Blogs > Liberty and Power > Bush Ads using 9/11

Mar 13, 2004

Bush Ads using 9/11




Time to change the subject.

I've been following the controversy over Bush's use of 9/11 imagery in his campaign ads, and I really don't get the objections. Let me preface this by saying that I can imagine some uses of 9/11 that would cross the line, but talking about 9/11 and using short, non-graphic images as part of a re-election campaign is totally in-bounds. However much I might disagree with decisions he has made, Bush has the right to run on what he perceives his record to be. If that includes his supposed leadership post-9/11, then so be it. As many have noted, if he didn't do that, he'd be the first president not to use his leadership of an ongoing war as a campaign issue.

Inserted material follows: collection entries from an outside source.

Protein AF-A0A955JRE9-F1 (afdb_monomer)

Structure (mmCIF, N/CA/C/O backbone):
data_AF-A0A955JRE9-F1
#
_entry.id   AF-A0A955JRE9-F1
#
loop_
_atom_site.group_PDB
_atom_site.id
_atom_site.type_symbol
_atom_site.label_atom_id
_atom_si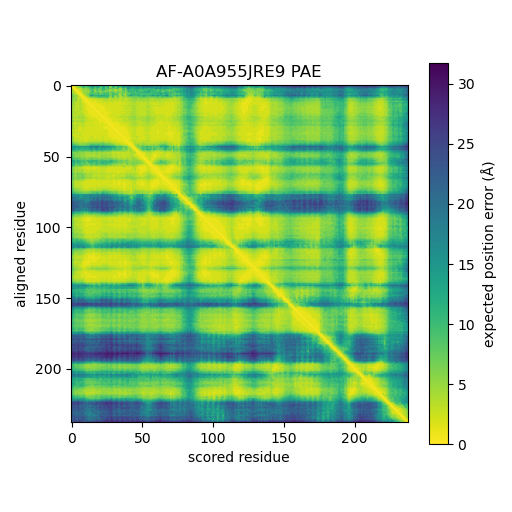te.label_alt_id
_atom_site.label_comp_id
_atom_site.label_asym_id
_atom_site.label_entity_id
_atom_site.label_seq_id
_atom_site.pdbx_PDB_ins_code
_atom_site.Cartn_x
_atom_site.Cartn_y
_atom_site.Cartn_z
_atom_site.occupancy
_atom_site.B_iso_or_equiv
_atom_site.auth_seq_id
_atom_site.auth_comp_id
_atom_site.auth_asym_id
_atom_site.auth_atom_id
_atom_site.pdbx_PDB_model_num
ATOM 1 N N . MET A 1 1 ? -6.251 -17.722 -20.782 1.00 55.56 1 MET A N 1
ATOM 2 C CA . MET A 1 1 ? -5.214 -17.547 -19.739 1.00 55.56 1 MET A CA 1
ATOM 3 C C . MET A 1 1 ? -5.009 -16.053 -19.576 1.00 55.56 1 MET A C 1
ATOM 5 O O . MET A 1 1 ? -4.946 -15.398 -20.604 1.00 55.56 1 MET A O 1
ATOM 9 N N . SER A 1 2 ? -4.964 -15.540 -18.343 1.00 68.56 2 SER A N 1
ATOM 10 C CA . SER A 1 2 ? -4.766 -14.105 -18.073 1.00 68.56 2 SER A CA 1
ATOM 11 C C . SER A 1 2 ? -3.400 -13.632 -18.581 1.00 68.56 2 SER A C 1
ATOM 13 O O . SER A 1 2 ? -2.383 -14.292 -18.341 1.00 68.56 2 SER A O 1
ATOM 15 N N . SER A 1 3 ? -3.401 -12.504 -19.286 1.00 75.69 3 SER A N 1
ATOM 16 C CA . SER A 1 3 ? -2.240 -11.850 -19.896 1.00 75.69 3 SER A CA 1
ATOM 17 C C . SER A 1 3 ? -1.236 -11.402 -18.835 1.00 75.69 3 SER A C 1
ATOM 19 O O . SER A 1 3 ? -0.029 -11.503 -19.050 1.00 75.69 3 SER A O 1
ATOM 21 N N . LEU A 1 4 ? -1.726 -11.038 -17.645 1.00 69.31 4 LEU A N 1
ATOM 22 C CA . LEU A 1 4 ? -0.919 -10.652 -16.485 1.00 69.31 4 LEU A CA 1
ATOM 23 C C . LEU A 1 4 ? 0.066 -11.739 -16.021 1.00 69.31 4 LEU A C 1
ATOM 25 O O . LEU A 1 4 ? 1.148 -11.426 -15.527 1.00 69.31 4 LEU A O 1
ATOM 29 N N . ARG A 1 5 ? -0.257 -13.024 -16.226 1.00 70.62 5 ARG A N 1
ATOM 30 C CA . ARG A 1 5 ? 0.639 -14.136 -15.852 1.00 70.62 5 ARG A CA 1
ATOM 31 C C . ARG A 1 5 ? 1.901 -14.221 -16.714 1.00 70.62 5 ARG A C 1
ATOM 33 O O . ARG A 1 5 ? 2.831 -14.917 -16.325 1.00 70.62 5 ARG A O 1
ATOM 40 N N . ASN A 1 6 ? 1.931 -13.536 -17.857 1.00 77.75 6 ASN A N 1
ATOM 41 C CA . ASN A 1 6 ? 3.049 -13.577 -18.801 1.00 77.75 6 ASN A CA 1
ATOM 42 C C . ASN A 1 6 ? 4.016 -12.391 -18.651 1.00 77.75 6 ASN A C 1
ATOM 44 O O . ASN A 1 6 ? 5.023 -12.346 -19.352 1.00 77.75 6 ASN A O 1
ATOM 48 N N . VAL A 1 7 ? 3.717 -11.423 -17.777 1.00 75.69 7 VAL A N 1
ATOM 49 C CA . VAL A 1 7 ? 4.451 -10.145 -17.712 1.00 75.69 7 VAL A CA 1
ATOM 50 C C . VAL A 1 7 ? 5.659 -10.206 -16.764 1.00 75.69 7 VAL A C 1
ATOM 52 O O . VAL A 1 7 ? 6.571 -9.394 -16.878 1.00 75.69 7 VAL A O 1
ATOM 55 N N . GLY A 1 8 ? 5.704 -11.178 -15.845 1.00 77.88 8 GLY A N 1
ATOM 56 C CA . GLY A 1 8 ? 6.754 -11.312 -14.827 1.00 77.88 8 GLY A CA 1
ATOM 57 C C . GLY A 1 8 ? 7.304 -12.733 -14.678 1.00 77.88 8 GLY A C 1
ATOM 58 O O . GLY A 1 8 ? 6.725 -13.700 -15.166 1.00 77.88 8 GLY A O 1
ATOM 59 N N . SER A 1 9 ? 8.432 -12.850 -13.978 1.00 82.19 9 SER A N 1
ATOM 60 C CA . SER A 1 9 ? 9.080 -14.119 -13.623 1.00 82.19 9 SER A CA 1
ATOM 61 C C . SER A 1 9 ? 8.434 -14.798 -12.414 1.00 82.19 9 SER A C 1
ATOM 63 O O . SER A 1 9 ? 8.391 -16.024 -12.335 1.00 82.19 9 SER A O 1
ATOM 65 N N . GLU A 1 10 ? 7.885 -14.003 -11.496 1.00 88.56 10 GLU A N 1
ATOM 66 C CA . GLU A 1 10 ? 7.034 -14.446 -10.393 1.00 88.56 10 GLU A CA 1
ATOM 67 C C . GLU A 1 10 ? 5.775 -13.577 -10.349 1.00 88.56 10 GLU A C 1
ATOM 69 O O . GLU A 1 10 ? 5.835 -12.374 -10.615 1.00 88.56 10 GLU A O 1
ATOM 74 N N . PHE A 1 11 ? 4.636 -14.178 -9.998 1.00 90.62 11 PHE A N 1
ATOM 75 C CA . PHE A 1 11 ? 3.341 -13.506 -10.042 1.00 90.62 11 PHE A CA 1
ATOM 76 C C . PHE A 1 11 ? 2.385 -14.019 -8.961 1.00 90.62 11 PHE A C 1
ATOM 78 O O . PHE A 1 11 ? 2.342 -15.216 -8.663 1.00 90.62 11 PHE A O 1
ATOM 85 N N . VAL A 1 12 ? 1.601 -13.111 -8.384 1.00 91.50 12 VAL A N 1
ATOM 86 C CA . VAL A 1 12 ? 0.542 -13.386 -7.407 1.00 91.50 12 VAL A CA 1
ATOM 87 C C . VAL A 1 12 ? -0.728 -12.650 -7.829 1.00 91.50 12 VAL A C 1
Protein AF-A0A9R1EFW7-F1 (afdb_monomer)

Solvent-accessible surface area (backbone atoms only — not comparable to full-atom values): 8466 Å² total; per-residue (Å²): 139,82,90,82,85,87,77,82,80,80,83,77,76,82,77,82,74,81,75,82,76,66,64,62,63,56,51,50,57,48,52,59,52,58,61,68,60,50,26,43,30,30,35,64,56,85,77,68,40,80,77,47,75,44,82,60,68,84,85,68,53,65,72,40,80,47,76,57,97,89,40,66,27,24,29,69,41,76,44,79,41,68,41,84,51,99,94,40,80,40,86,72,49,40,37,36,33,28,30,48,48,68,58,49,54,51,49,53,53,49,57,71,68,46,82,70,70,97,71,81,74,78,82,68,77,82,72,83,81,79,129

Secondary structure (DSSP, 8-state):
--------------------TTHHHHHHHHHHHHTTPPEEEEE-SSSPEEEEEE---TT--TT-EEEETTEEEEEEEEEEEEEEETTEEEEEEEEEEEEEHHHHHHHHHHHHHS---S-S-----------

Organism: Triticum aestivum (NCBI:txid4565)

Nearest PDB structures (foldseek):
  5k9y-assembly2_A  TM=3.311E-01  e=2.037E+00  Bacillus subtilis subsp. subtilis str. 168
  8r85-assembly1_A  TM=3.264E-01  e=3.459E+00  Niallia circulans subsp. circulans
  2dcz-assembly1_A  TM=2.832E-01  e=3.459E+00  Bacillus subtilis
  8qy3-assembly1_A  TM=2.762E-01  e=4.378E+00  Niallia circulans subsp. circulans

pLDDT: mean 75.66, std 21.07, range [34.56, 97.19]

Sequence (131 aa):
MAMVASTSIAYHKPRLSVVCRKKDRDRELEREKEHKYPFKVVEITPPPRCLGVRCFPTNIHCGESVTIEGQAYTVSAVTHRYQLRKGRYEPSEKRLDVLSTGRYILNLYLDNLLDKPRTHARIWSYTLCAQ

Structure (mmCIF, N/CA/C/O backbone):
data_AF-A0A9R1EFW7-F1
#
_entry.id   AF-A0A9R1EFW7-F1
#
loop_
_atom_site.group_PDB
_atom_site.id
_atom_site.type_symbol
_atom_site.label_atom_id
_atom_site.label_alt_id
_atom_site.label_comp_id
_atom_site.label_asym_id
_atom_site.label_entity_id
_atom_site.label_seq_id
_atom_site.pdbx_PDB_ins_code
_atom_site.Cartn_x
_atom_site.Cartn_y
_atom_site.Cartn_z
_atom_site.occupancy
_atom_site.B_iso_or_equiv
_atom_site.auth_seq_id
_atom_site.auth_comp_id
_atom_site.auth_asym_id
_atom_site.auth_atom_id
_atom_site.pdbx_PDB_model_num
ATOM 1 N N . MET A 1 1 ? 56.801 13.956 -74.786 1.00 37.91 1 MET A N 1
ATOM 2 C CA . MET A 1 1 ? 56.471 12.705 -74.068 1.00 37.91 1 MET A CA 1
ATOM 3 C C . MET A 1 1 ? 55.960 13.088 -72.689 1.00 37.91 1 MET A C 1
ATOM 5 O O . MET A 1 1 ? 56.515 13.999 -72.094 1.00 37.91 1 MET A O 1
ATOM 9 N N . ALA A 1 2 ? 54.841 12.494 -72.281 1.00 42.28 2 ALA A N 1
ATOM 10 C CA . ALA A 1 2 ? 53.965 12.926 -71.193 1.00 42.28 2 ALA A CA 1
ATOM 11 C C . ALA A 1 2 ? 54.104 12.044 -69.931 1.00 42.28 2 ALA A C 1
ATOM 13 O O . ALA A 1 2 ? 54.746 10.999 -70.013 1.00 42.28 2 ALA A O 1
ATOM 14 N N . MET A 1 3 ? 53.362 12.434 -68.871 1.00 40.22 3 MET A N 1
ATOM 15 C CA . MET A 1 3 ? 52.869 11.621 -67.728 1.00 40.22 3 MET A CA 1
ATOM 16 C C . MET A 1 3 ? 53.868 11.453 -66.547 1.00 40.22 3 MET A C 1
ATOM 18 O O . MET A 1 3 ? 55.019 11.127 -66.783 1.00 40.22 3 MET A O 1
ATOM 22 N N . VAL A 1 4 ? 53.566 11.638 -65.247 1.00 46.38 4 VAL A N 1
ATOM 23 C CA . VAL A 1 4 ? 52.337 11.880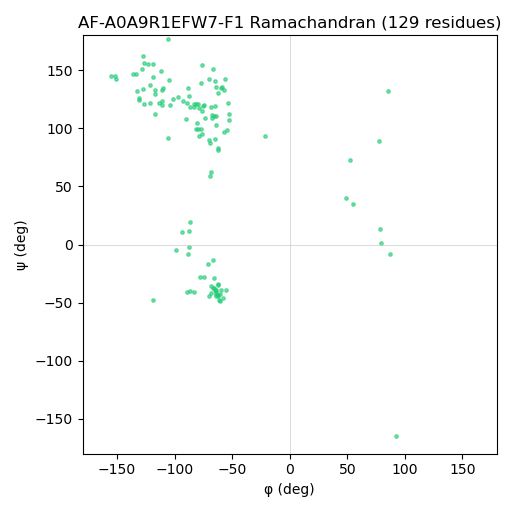 -64.454 1.00 46.38 4 VAL A CA 1
ATOM 24 C C . VAL A 1 4 ? 52.730 12.604 -63.148 1.00 46.38 4 VAL A C 1
ATOM 26 O O . VAL A 1 4 ? 53.773 12.310 -62.569 1.00 46.38 4 VAL A O 1
ATOM 29 N N . ALA A 1 5 ? 51.875 13.504 -62.653 1.00 49.12 5 ALA A N 1
ATOM 30 C CA . ALA A 1 5 ? 51.957 14.090 -61.314 1.00 49.12 5 ALA A CA 1
ATOM 31 C C . ALA A 1 5 ? 51.397 13.128 -60.245 1.00 49.12 5 ALA A C 1
ATOM 33 O O . ALA A 1 5 ? 50.224 12.755 -60.293 1.00 49.12 5 ALA A O 1
ATOM 34 N N . SER A 1 6 ? 52.216 12.755 -59.262 1.00 48.66 6 SER A N 1
ATOM 35 C CA . SER A 1 6 ? 51.792 11.931 -58.126 1.00 48.66 6 SER A CA 1
ATOM 36 C C . SER A 1 6 ? 51.078 12.791 -57.083 1.00 48.66 6 SER A C 1
ATOM 38 O O . SER A 1 6 ? 51.702 13.544 -56.338 1.00 48.66 6 SER A O 1
ATOM 40 N N . THR A 1 7 ? 49.755 12.681 -57.037 1.00 53.97 7 THR A N 1
ATOM 41 C CA . THR A 1 7 ? 48.908 13.236 -55.979 1.00 53.97 7 THR A CA 1
ATOM 42 C C . THR A 1 7 ? 49.051 12.384 -54.717 1.00 53.97 7 THR A C 1
ATOM 44 O O . THR A 1 7 ? 48.777 11.184 -54.716 1.00 53.97 7 THR A O 1
ATOM 47 N N . SER A 1 8 ? 49.504 12.988 -53.619 1.00 49.47 8 SER A N 1
ATOM 48 C CA . SER A 1 8 ? 49.487 12.347 -52.306 1.00 49.47 8 SER A CA 1
ATOM 49 C C . SER A 1 8 ? 48.049 12.316 -51.787 1.00 49.47 8 SER A C 1
ATOM 51 O O . SER A 1 8 ? 47.450 13.333 -51.444 1.00 49.47 8 SER A O 1
ATOM 53 N N . ILE A 1 9 ? 47.469 11.119 -51.767 1.00 47.62 9 ILE A N 1
ATOM 54 C CA . ILE A 1 9 ? 46.140 10.859 -51.217 1.00 47.62 9 ILE A CA 1
ATOM 55 C C . ILE A 1 9 ? 46.209 11.073 -49.702 1.00 47.62 9 ILE A C 1
ATOM 57 O O . ILE A 1 9 ? 46.823 10.296 -48.969 1.00 47.62 9 ILE A O 1
ATOM 61 N N . ALA A 1 10 ? 45.587 12.151 -49.228 1.00 52.50 10 ALA A N 1
ATOM 62 C CA . ALA A 1 10 ? 45.368 12.386 -47.811 1.00 52.50 10 ALA A CA 1
ATOM 63 C C . ALA A 1 10 ? 44.441 11.292 -47.258 1.00 52.50 10 ALA A C 1
ATOM 65 O O . ALA A 1 10 ? 43.253 11.234 -47.578 1.00 52.50 10 ALA A O 1
ATOM 66 N N . TYR A 1 11 ? 44.986 10.415 -46.415 1.00 43.75 11 TYR A N 1
ATOM 67 C CA . TYR A 1 11 ? 44.216 9.424 -45.670 1.00 43.75 11 TYR A CA 1
ATOM 68 C C . TYR A 1 11 ? 43.359 10.119 -44.606 1.00 43.75 11 TYR A C 1
ATOM 70 O O . TYR A 1 11 ? 43.747 10.243 -43.444 1.00 43.75 11 TYR A O 1
ATOM 78 N N . HIS A 1 12 ? 42.159 10.551 -44.983 1.00 48.91 12 HIS A N 1
ATOM 79 C CA . HIS A 1 12 ? 41.139 10.917 -44.011 1.00 48.91 12 HIS A CA 1
ATOM 80 C C . HIS A 1 12 ? 40.515 9.635 -43.444 1.00 48.91 12 HIS A C 1
ATOM 82 O O . HIS A 1 12 ? 39.641 9.026 -44.053 1.00 48.91 12 HIS A O 1
ATOM 88 N N . LYS A 1 13 ? 40.958 9.212 -42.253 1.00 50.00 13 LYS A N 1
ATOM 89 C CA . LYS A 1 13 ? 40.193 8.259 -41.432 1.00 50.00 13 LYS A CA 1
ATOM 90 C C . LYS A 1 13 ? 38.886 8.944 -41.012 1.00 50.00 13 LYS A C 1
ATOM 92 O O . LYS A 1 13 ? 38.964 9.942 -40.287 1.00 50.00 13 LYS A O 1
ATOM 97 N N . PRO A 1 14 ? 37.696 8.438 -41.380 1.00 49.91 14 PRO A N 1
ATOM 98 C CA . PRO A 1 14 ? 36.476 8.910 -40.753 1.00 49.91 14 PRO A CA 1
ATOM 99 C C . PRO A 1 14 ? 36.505 8.448 -39.293 1.00 49.91 14 PRO A C 1
ATOM 101 O O . PRO A 1 14 ? 36.449 7.256 -38.989 1.00 49.91 14 PRO A O 1
ATOM 104 N N . ARG A 1 15 ? 36.641 9.401 -38.367 1.00 56.47 15 ARG A N 1
ATOM 105 C CA . ARG A 1 15 ? 36.335 9.165 -36.957 1.00 56.47 15 ARG A CA 1
ATOM 106 C C . ARG A 1 15 ? 34.839 8.874 -36.884 1.00 56.47 15 ARG A C 1
ATOM 108 O O . ARG A 1 15 ? 34.034 9.791 -36.996 1.00 56.47 15 ARG A O 1
ATOM 115 N N . LEU A 1 16 ? 34.482 7.601 -36.732 1.00 54.75 16 LEU A N 1
ATOM 116 C CA . LEU A 1 16 ? 33.139 7.181 -36.343 1.00 54.75 16 LEU A CA 1
ATOM 117 C C . LEU A 1 16 ? 32.807 7.852 -35.005 1.00 54.75 16 LEU A C 1
ATOM 119 O O . LEU A 1 16 ? 33.217 7.385 -33.944 1.00 54.75 16 LEU A O 1
ATOM 123 N N . SER A 1 17 ? 32.096 8.976 -35.046 1.00 54.84 17 SER A N 1
ATOM 124 C CA . SER A 1 17 ? 31.474 9.548 -33.862 1.00 54.84 17 SER A CA 1
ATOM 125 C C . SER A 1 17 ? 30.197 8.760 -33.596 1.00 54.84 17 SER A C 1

What's bothering me more, however, is the way the objectors are couching their objections - specifically, the claim that 9/11 is a "national tragedy" and should not be "politicized." As Col. Potter might say: "Horsehockey!!" Although it's a "tragedy" in the dictionary sense, using that language drains the event of any moral dimension, as if it were just another example of "shit happens." The reality is that 9/11 was an act of mass murder and that mass murder was a politically-motivated act (again, whatever one thinks of what Bush has done since). To say that it is a tragedy that we can't even discuss but in tones of reverent wallowing in collective grief enables us to avoid asking the really tough questions about why it happened, how to prevent a repeat performance, and what if anything we should do to those who did it. It can't not be politicized - it was a political act. And, therefore, political actors in the US have every right to use it as part of their campaigns, within reason of course.

The attempt to stop reasonable discussion and use of 9/11 in favor of our collective self-pity is just one more sign of the "Oprahization" of American discourse, political and otherwise.